Getting to 40

It’s a year from my first post, which means that I’m about to hit 40 and the end of my #80by40 challenge to myself to get out Eventing before my 40th birthday, starting out at British Eventing’s training level. My new-found horse Max had been out on the Eventing field before, but for me it was a long-held dream! We did it – we went to three horse trials in all, two BE and an unaffiliated training Event, and despite somewhat mixed results, we made a fairly positive start, and that for me was the main point – not getting it done and dusted and moving on, but proving to myself that this dream was achievable; the goal of doing it by now was based on the idea of a normal Eventing season, and we’d have kicked off in July having done lots of training.

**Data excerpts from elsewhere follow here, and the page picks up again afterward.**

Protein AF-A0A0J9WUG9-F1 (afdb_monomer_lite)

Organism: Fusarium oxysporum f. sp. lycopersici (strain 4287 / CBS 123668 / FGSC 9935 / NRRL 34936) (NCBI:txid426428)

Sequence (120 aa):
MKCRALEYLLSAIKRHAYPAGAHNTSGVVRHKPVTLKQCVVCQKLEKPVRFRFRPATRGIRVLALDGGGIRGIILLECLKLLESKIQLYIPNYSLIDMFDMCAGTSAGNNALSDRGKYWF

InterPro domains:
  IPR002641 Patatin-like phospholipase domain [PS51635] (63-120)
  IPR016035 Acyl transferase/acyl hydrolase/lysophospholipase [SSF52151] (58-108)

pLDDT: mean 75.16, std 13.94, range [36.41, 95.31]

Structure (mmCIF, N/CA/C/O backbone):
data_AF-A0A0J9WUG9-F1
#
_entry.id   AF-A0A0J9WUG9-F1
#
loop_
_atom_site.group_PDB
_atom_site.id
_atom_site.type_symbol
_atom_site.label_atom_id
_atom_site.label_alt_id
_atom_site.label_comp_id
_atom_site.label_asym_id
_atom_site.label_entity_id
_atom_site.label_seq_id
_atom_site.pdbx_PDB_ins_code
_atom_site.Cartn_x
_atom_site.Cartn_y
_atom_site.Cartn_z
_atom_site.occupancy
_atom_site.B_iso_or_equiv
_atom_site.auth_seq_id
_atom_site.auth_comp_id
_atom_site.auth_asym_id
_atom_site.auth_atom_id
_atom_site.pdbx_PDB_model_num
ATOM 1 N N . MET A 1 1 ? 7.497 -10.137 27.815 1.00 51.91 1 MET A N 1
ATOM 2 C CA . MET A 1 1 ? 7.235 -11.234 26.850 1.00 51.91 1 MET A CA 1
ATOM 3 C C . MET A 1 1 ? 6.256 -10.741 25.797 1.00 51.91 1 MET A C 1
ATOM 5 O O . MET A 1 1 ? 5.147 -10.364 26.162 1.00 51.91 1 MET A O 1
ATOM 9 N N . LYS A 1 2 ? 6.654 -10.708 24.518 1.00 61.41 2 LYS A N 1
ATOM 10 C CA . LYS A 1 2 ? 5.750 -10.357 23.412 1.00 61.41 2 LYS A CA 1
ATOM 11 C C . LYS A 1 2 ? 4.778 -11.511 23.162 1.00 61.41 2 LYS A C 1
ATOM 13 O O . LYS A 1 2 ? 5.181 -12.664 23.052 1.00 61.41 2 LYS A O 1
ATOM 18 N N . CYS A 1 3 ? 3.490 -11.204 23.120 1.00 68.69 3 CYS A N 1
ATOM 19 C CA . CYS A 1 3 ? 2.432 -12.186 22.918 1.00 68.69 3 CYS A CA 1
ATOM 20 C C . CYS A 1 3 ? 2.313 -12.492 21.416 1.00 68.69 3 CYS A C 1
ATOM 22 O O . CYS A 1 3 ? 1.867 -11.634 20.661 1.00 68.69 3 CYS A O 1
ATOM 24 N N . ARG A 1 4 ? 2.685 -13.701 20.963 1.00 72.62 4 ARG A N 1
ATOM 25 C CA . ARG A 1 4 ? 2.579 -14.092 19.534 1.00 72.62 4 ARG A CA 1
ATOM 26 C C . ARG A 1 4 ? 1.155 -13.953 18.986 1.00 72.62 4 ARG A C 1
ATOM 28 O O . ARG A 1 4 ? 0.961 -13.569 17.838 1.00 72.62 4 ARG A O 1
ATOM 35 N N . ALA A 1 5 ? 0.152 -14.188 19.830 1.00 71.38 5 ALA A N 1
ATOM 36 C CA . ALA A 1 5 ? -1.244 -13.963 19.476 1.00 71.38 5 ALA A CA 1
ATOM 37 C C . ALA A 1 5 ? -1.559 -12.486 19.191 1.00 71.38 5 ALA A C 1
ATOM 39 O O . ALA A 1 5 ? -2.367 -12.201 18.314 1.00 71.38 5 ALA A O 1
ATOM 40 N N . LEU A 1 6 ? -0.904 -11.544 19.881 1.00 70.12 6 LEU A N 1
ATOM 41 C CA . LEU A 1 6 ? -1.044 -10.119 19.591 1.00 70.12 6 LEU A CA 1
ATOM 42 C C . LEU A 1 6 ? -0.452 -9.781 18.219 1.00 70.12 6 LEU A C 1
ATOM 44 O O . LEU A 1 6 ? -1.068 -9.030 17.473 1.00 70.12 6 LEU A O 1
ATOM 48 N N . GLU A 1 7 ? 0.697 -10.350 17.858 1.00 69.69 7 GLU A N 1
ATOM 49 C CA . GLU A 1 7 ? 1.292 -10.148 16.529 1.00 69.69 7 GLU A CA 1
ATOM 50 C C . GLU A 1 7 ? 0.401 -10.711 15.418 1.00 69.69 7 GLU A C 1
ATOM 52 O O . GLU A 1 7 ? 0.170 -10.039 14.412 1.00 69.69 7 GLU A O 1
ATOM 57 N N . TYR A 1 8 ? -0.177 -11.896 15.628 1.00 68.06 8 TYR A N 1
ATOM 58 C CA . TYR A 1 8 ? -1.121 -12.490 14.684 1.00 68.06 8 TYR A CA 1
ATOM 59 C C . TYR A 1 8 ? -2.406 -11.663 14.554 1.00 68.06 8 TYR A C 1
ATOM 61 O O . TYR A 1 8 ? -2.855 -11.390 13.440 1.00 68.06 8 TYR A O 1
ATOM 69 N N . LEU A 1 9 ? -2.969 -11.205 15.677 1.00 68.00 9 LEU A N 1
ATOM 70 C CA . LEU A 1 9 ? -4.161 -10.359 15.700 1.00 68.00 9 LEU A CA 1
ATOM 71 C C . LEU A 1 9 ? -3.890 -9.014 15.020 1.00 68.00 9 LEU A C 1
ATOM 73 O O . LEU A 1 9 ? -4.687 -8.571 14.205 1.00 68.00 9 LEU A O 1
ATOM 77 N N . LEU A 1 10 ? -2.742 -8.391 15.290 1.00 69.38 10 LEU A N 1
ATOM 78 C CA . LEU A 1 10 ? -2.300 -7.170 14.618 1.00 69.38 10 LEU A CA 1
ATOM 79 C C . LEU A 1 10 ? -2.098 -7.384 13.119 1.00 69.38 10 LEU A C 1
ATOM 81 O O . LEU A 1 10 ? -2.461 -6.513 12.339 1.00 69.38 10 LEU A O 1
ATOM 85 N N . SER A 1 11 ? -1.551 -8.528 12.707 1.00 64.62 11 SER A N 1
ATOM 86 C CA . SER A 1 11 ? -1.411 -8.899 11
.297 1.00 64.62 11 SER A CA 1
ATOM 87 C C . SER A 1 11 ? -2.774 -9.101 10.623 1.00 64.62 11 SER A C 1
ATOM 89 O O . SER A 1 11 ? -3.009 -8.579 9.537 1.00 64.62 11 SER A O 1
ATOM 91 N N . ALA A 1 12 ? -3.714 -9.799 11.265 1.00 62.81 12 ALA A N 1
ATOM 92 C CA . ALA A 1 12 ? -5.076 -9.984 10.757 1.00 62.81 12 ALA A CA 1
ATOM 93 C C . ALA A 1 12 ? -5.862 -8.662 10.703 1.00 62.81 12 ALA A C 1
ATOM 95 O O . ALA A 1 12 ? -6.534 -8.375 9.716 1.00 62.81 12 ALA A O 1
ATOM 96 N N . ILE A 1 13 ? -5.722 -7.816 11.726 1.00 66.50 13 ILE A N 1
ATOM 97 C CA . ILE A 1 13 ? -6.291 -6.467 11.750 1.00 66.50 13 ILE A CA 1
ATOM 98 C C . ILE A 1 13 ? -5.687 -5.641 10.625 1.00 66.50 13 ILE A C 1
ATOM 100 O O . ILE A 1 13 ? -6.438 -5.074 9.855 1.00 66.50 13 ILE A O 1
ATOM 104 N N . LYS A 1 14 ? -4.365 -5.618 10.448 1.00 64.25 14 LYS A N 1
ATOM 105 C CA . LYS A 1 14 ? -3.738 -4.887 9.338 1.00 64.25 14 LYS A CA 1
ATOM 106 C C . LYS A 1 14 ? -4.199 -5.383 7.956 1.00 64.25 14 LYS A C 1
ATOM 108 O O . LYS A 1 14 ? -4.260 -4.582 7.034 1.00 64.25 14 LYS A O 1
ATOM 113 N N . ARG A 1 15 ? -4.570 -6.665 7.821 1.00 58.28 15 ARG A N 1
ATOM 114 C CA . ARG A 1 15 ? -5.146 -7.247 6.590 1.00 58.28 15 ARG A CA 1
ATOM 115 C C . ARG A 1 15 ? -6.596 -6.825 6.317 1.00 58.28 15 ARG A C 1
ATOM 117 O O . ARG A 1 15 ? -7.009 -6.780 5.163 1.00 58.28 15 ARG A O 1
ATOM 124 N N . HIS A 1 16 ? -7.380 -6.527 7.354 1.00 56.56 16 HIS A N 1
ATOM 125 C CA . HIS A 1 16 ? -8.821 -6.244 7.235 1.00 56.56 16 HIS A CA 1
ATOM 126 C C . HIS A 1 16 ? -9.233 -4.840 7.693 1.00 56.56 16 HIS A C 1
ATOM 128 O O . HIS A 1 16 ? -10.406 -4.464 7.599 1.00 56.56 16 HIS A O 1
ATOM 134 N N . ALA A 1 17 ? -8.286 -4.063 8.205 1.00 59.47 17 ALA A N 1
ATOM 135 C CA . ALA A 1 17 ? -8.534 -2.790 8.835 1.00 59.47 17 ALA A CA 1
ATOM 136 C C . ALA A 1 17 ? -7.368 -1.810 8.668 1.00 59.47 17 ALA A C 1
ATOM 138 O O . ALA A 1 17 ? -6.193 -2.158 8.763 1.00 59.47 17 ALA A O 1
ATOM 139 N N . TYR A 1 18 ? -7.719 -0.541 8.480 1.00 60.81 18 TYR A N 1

Training at Poplar Park, July 2020

And then – well, you know. There were the added complications of minor injury and gastric issues for Max, so a good part of the first five months of this year were spent bringing him back into work, especially in a more considered way after my lockdown and his recuperation. I’m so grateful to everyone who helped me to draw up a programme of in-hand walking and a slow return to ridden work – Max has been as fit as ever through the rest of this year, and I’ve gained a lot of satisfaction from seeing that programme come together, so that we could embark on training once it was permitted before finally reaching the first dressage test at Little Downham in September.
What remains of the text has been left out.